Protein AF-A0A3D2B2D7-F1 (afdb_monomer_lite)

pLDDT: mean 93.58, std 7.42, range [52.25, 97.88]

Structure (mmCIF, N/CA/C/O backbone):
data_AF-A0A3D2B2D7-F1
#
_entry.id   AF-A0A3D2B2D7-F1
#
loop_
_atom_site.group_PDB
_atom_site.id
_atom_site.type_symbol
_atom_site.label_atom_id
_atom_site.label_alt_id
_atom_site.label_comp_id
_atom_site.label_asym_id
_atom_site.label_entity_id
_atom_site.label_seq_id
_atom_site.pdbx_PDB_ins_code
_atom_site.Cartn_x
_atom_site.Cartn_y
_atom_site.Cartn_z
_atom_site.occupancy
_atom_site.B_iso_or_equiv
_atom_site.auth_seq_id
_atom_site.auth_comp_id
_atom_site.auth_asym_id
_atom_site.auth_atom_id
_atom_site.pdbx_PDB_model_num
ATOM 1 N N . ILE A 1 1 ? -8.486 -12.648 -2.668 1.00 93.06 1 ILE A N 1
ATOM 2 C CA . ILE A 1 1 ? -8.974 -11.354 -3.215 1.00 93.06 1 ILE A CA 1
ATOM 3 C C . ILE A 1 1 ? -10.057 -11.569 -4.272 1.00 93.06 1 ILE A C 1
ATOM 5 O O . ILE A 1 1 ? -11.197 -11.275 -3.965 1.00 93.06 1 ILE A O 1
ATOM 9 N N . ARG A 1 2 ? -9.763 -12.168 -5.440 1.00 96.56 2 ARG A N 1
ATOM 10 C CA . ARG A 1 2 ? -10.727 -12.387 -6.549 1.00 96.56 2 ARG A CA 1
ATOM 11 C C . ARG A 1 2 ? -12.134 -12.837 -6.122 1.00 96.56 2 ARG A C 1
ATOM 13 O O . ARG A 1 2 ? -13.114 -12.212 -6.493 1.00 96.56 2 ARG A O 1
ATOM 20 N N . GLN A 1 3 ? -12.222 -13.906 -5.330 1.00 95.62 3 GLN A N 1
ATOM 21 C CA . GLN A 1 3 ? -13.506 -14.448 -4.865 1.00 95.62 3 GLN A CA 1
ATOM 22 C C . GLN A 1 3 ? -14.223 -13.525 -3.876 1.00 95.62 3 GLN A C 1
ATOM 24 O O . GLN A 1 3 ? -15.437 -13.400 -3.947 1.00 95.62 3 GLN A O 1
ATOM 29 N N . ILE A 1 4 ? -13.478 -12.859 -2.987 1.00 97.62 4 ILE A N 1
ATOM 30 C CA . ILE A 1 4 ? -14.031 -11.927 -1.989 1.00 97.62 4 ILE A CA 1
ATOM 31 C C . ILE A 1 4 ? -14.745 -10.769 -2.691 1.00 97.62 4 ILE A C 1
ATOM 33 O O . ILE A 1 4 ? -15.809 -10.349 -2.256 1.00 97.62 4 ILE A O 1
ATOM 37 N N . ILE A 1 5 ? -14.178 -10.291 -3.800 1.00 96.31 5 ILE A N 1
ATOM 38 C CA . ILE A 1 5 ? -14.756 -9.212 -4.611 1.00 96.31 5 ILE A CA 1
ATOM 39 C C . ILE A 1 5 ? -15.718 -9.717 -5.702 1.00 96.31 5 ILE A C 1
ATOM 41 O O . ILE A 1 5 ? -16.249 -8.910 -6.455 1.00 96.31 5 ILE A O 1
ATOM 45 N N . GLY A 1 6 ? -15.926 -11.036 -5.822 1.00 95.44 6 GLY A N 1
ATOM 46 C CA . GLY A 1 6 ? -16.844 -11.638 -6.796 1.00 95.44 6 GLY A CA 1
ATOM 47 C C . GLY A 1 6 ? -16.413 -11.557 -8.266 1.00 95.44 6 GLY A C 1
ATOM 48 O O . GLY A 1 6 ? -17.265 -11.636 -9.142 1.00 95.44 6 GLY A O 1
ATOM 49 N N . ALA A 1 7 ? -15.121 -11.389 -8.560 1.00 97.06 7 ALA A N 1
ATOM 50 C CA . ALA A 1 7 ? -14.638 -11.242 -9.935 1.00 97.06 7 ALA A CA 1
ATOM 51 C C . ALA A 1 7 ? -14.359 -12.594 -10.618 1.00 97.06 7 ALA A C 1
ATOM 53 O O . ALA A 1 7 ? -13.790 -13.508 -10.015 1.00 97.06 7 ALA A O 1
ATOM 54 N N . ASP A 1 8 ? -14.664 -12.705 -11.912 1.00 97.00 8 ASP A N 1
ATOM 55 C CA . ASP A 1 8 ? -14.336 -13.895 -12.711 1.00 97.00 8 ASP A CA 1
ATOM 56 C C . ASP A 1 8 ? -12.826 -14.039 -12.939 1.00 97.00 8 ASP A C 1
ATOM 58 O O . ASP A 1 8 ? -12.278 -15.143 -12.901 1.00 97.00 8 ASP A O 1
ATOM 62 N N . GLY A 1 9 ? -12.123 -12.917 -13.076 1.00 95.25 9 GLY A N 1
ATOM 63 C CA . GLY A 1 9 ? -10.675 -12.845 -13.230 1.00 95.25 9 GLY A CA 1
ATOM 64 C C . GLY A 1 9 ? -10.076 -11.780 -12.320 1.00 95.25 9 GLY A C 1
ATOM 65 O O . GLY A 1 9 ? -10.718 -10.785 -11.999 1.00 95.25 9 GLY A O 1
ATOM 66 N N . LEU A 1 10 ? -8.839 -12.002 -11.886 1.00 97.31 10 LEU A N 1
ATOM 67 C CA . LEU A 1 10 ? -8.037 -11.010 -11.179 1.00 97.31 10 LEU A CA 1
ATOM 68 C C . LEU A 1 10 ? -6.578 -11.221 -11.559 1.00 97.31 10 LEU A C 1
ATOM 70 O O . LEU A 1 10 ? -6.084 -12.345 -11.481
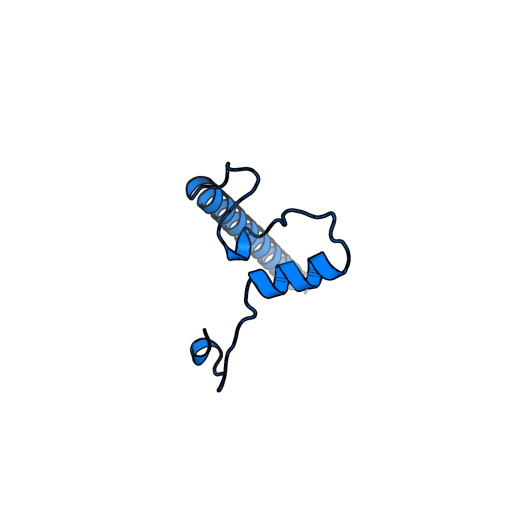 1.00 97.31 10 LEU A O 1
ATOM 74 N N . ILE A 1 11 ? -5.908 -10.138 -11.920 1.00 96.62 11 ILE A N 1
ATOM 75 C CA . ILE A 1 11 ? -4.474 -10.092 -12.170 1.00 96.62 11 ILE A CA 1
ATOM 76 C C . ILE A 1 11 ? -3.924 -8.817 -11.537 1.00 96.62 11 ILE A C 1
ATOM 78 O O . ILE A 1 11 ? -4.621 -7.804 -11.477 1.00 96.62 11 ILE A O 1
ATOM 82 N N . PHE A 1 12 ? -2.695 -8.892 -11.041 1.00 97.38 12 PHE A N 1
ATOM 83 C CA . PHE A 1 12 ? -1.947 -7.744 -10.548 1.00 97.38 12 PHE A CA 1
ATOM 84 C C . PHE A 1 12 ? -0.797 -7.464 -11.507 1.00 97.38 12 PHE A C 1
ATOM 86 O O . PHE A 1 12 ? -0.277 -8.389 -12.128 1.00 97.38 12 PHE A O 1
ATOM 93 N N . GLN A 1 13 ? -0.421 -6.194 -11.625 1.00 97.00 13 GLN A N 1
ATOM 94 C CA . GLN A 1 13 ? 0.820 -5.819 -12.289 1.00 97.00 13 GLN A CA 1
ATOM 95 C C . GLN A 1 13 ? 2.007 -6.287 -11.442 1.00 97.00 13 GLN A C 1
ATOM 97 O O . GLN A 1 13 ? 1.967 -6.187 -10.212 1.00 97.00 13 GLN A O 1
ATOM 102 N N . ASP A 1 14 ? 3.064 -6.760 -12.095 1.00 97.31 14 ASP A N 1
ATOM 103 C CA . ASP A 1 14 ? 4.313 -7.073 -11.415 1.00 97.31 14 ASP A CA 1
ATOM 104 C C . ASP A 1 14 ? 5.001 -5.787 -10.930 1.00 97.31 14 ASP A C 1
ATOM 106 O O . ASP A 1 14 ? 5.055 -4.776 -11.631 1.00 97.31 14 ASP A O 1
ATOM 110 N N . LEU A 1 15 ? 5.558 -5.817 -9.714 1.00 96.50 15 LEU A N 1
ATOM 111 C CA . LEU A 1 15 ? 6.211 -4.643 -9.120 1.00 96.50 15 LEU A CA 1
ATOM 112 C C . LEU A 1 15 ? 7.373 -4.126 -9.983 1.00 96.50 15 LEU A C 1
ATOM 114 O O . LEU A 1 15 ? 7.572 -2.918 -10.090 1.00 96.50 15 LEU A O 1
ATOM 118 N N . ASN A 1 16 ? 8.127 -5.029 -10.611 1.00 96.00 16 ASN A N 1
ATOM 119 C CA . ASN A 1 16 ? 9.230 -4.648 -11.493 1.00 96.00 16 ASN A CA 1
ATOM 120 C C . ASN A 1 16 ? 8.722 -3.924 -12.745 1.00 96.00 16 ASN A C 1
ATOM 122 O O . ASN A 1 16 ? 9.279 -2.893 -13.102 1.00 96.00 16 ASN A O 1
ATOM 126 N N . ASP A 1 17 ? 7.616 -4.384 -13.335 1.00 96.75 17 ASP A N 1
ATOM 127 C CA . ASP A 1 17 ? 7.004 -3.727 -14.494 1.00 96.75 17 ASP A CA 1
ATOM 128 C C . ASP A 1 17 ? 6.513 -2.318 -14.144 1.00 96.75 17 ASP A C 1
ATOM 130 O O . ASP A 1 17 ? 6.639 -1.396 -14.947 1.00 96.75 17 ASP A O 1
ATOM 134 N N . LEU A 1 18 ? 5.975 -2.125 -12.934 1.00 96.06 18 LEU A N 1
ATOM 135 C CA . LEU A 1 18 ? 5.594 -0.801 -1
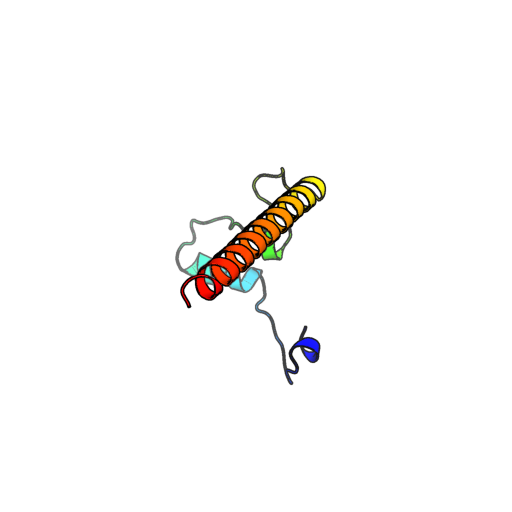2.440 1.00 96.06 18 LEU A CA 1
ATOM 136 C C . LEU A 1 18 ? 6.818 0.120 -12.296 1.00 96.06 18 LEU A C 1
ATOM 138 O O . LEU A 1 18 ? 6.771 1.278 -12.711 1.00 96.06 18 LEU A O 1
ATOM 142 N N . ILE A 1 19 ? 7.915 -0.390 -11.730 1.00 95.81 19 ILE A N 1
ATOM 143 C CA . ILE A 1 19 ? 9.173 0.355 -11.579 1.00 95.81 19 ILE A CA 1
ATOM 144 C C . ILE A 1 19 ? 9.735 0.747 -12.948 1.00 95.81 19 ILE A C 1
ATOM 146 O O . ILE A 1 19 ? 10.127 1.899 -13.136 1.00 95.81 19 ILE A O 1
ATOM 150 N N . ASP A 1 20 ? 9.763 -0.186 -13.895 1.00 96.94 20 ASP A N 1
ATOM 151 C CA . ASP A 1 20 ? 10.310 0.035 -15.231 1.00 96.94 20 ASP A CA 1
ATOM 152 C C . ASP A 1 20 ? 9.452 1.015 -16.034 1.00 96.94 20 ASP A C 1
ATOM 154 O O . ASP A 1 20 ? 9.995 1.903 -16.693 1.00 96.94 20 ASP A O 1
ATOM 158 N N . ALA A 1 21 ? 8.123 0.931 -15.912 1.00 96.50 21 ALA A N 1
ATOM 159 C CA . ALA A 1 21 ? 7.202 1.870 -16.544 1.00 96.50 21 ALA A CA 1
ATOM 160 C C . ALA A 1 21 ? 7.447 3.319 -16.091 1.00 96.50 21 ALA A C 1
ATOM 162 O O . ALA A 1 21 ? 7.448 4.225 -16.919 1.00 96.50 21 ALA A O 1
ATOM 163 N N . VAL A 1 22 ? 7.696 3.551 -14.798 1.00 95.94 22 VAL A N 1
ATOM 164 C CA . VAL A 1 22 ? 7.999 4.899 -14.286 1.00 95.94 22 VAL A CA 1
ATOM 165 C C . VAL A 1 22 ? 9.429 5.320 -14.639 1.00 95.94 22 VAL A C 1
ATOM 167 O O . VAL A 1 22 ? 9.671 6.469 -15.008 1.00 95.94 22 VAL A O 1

○ ○ ○

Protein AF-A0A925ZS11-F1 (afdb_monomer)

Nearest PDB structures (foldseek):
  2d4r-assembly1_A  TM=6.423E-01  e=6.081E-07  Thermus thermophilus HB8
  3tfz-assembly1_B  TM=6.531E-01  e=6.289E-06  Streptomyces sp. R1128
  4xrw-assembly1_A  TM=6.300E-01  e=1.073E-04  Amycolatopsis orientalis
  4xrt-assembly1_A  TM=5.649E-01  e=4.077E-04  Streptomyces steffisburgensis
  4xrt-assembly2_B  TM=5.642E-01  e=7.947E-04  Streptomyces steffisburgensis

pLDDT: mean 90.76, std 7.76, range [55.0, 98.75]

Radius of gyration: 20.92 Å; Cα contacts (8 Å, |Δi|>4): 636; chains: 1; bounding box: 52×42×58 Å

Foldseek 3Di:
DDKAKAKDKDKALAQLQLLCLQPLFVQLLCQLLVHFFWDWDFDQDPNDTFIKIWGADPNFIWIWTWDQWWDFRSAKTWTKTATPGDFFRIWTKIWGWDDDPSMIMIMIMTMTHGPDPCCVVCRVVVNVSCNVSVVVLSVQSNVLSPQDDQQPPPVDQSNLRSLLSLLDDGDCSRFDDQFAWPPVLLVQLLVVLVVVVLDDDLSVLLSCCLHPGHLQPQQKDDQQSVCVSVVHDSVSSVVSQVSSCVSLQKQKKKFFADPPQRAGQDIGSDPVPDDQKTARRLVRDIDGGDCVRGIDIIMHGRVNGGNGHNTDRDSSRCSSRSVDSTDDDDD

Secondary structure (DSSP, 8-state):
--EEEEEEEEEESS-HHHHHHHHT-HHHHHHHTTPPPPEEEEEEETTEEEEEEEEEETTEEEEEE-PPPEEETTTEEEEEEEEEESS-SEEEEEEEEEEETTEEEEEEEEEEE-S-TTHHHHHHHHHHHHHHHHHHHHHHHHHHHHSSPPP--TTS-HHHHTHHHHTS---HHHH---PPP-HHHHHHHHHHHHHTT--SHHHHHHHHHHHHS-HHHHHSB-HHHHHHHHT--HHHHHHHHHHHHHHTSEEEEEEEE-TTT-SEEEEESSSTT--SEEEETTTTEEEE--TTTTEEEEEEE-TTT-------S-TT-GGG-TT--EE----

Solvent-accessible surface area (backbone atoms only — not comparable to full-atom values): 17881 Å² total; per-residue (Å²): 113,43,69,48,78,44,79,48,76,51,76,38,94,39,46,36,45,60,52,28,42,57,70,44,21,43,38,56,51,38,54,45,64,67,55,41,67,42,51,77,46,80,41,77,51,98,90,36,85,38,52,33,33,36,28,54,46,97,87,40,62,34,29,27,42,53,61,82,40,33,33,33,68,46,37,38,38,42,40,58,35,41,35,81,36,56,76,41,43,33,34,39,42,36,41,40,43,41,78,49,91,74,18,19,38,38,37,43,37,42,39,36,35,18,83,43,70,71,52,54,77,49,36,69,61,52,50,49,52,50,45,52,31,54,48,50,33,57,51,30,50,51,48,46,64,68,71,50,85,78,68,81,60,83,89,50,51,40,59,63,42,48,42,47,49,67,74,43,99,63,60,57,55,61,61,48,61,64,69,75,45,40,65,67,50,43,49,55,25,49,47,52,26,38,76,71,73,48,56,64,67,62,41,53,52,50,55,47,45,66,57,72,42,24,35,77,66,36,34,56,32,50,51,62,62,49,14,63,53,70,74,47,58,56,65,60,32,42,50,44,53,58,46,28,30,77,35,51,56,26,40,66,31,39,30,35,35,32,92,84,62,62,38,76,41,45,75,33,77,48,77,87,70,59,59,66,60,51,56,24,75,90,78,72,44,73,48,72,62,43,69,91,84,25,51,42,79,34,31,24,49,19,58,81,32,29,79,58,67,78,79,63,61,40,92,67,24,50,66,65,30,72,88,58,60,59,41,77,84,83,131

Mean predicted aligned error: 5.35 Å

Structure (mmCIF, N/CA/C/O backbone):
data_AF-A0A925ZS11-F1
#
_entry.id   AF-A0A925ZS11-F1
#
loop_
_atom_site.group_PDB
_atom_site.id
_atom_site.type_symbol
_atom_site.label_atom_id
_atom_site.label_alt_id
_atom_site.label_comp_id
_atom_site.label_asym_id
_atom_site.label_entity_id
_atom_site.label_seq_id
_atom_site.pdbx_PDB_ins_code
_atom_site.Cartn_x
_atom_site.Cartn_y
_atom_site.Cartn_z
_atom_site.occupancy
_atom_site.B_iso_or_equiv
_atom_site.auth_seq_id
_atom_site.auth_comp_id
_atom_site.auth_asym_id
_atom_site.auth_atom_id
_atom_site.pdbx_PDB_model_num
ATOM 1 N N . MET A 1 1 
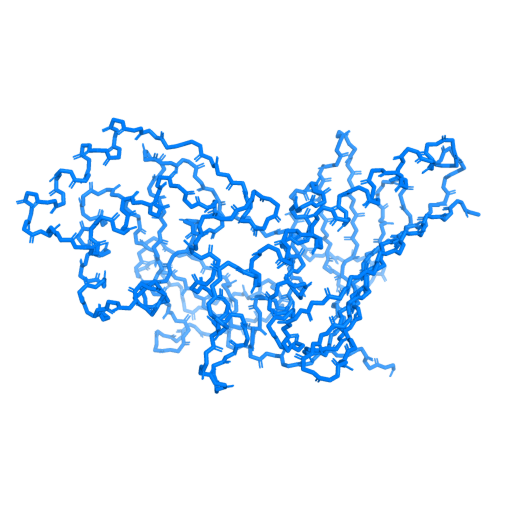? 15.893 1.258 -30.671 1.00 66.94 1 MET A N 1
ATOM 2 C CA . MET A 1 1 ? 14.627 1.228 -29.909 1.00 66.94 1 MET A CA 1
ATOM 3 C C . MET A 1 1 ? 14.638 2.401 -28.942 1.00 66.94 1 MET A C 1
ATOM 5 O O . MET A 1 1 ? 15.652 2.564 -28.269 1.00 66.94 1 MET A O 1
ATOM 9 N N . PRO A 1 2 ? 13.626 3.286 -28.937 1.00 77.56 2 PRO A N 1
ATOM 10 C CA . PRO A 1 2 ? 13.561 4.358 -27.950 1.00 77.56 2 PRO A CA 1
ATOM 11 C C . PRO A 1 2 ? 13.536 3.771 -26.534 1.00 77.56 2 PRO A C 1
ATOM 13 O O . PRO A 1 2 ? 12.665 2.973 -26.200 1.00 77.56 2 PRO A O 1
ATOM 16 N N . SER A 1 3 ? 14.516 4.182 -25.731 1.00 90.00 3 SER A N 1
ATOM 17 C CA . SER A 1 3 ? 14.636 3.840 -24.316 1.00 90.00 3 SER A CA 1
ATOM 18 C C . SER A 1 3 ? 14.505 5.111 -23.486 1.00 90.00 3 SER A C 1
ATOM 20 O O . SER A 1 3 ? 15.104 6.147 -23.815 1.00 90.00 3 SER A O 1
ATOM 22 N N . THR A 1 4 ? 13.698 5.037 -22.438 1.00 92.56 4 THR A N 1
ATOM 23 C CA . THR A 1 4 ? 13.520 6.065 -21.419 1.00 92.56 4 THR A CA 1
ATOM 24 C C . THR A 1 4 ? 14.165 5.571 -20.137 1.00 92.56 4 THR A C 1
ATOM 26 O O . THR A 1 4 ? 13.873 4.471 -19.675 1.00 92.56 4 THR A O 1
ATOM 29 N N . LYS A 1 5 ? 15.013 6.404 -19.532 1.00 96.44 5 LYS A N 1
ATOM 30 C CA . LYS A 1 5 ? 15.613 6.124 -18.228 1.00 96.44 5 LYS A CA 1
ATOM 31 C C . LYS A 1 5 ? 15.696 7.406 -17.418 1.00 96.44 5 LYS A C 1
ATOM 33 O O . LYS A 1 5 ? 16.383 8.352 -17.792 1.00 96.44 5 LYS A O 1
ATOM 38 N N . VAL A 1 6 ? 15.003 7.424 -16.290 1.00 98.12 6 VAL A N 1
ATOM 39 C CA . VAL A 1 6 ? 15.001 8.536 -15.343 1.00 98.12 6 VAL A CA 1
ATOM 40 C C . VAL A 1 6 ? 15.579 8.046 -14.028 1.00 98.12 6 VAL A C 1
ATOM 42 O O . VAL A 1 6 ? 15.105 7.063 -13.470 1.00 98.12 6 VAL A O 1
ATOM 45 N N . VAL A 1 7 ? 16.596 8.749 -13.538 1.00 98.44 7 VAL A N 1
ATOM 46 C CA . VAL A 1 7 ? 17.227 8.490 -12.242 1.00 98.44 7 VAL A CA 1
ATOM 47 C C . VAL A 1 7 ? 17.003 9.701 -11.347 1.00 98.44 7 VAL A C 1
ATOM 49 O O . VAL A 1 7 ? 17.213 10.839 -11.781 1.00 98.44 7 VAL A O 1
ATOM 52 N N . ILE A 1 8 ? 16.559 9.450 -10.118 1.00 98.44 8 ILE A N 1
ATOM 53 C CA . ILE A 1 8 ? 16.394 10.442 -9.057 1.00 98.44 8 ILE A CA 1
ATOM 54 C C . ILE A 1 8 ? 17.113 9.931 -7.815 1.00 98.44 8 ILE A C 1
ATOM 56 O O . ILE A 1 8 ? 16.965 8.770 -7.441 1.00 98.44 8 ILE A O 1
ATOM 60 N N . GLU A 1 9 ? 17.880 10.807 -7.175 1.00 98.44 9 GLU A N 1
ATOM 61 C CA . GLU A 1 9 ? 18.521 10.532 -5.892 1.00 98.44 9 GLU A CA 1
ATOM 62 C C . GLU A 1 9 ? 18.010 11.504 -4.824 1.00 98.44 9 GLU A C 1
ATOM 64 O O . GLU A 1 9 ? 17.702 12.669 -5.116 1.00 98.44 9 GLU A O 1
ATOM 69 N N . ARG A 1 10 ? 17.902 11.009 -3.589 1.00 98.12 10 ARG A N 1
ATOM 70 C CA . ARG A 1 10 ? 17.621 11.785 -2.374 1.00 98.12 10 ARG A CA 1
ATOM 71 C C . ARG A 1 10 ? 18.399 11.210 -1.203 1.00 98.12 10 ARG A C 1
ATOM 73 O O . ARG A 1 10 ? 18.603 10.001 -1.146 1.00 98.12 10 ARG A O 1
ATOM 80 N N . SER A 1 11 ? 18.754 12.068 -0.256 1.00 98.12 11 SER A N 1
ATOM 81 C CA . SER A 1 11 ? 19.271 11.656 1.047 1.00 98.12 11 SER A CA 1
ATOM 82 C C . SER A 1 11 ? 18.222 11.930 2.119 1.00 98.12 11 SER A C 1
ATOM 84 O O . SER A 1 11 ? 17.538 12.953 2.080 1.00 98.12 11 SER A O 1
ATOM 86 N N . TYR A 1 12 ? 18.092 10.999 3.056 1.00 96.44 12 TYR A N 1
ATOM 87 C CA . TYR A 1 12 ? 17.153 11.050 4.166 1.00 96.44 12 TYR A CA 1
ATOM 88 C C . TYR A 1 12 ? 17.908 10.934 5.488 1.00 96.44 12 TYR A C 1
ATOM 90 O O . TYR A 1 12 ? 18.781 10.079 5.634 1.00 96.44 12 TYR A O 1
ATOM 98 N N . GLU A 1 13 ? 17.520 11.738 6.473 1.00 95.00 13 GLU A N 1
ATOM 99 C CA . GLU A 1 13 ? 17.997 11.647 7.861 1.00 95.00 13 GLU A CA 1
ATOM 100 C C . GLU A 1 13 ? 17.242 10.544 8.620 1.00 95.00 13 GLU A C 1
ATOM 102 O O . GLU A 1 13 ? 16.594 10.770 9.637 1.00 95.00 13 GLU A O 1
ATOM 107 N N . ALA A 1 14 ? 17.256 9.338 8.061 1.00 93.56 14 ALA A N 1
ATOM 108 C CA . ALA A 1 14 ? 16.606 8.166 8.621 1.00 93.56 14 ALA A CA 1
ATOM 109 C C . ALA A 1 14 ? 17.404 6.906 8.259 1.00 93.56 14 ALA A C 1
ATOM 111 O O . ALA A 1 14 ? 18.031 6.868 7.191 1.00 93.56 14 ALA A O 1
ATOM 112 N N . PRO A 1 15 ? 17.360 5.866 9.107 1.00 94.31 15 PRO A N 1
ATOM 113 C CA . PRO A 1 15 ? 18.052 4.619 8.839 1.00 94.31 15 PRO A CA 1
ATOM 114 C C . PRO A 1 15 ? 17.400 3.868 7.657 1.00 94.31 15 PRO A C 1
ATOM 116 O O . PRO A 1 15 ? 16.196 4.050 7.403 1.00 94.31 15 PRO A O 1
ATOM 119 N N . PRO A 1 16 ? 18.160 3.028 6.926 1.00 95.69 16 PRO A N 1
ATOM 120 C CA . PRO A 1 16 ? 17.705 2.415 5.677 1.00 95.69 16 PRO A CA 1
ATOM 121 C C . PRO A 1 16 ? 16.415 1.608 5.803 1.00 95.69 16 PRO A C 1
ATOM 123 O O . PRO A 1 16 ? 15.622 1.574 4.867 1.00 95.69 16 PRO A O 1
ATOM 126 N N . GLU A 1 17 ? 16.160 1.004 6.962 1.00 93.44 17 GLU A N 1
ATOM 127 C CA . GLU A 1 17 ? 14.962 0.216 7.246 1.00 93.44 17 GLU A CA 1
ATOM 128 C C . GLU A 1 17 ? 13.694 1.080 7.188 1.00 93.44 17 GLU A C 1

○ ○ ○

TASK PROMPT:
Above this task is a listing with pictures in it. Retype only the lines from the one containing "ATOM 130 O O" through the one containing "ATOM 151 C CA", both included, and not the pictures.

REPLY TO THE TASK:
ATOM 130 O O . ASP A 1 17 ? 6.639 -1.396 -14.947 1.00 96.75 17 ASP A O 1
ATOM 134 N N . LEU A 1 18 ? 5.975 -2.125 -12.934 1.00 96.06 18 LEU A N 1
ATOM 135 C CA . LEU A 1 18 ? 5.594 -0.801 -1
2.440 1.00 96.06 18 LEU A CA 1
ATOM 136 C C . LEU A 1 18 ? 6.818 0.120 -12.296 1.00 96.06 18 LEU A C 1
ATOM 138 O O . LEU A 1 18 ? 6.771 1.278 -12.711 1.00 96.06 18 LEU A O 1
ATOM 142 N N . ILE A 1 19 ? 7.915 -0.390 -11.730 1.00 95.81 19 ILE A N 1
ATOM 143 C CA . ILE A 1 19 ? 9.173 0.355 -11.579 1.00 95.81 19 ILE A CA 1
ATOM 144 C C . ILE A 1 19 ? 9.735 0.747 -12.948 1.00 95.81 19 ILE A C 1
ATOM 146 O O . ILE A 1 19 ? 10.127 1.899 -13.136 1.00 95.81 19 ILE A O 1
ATOM 150 N N . ASP A 1 20 ? 9.763 -0.186 -13.895 1.00 96.94 20 ASP A N 1
ATOM 151 C CA . ASP A 1 20 ? 10.310 0.035 -15.231 1.00 96.94 20 ASP A CA 1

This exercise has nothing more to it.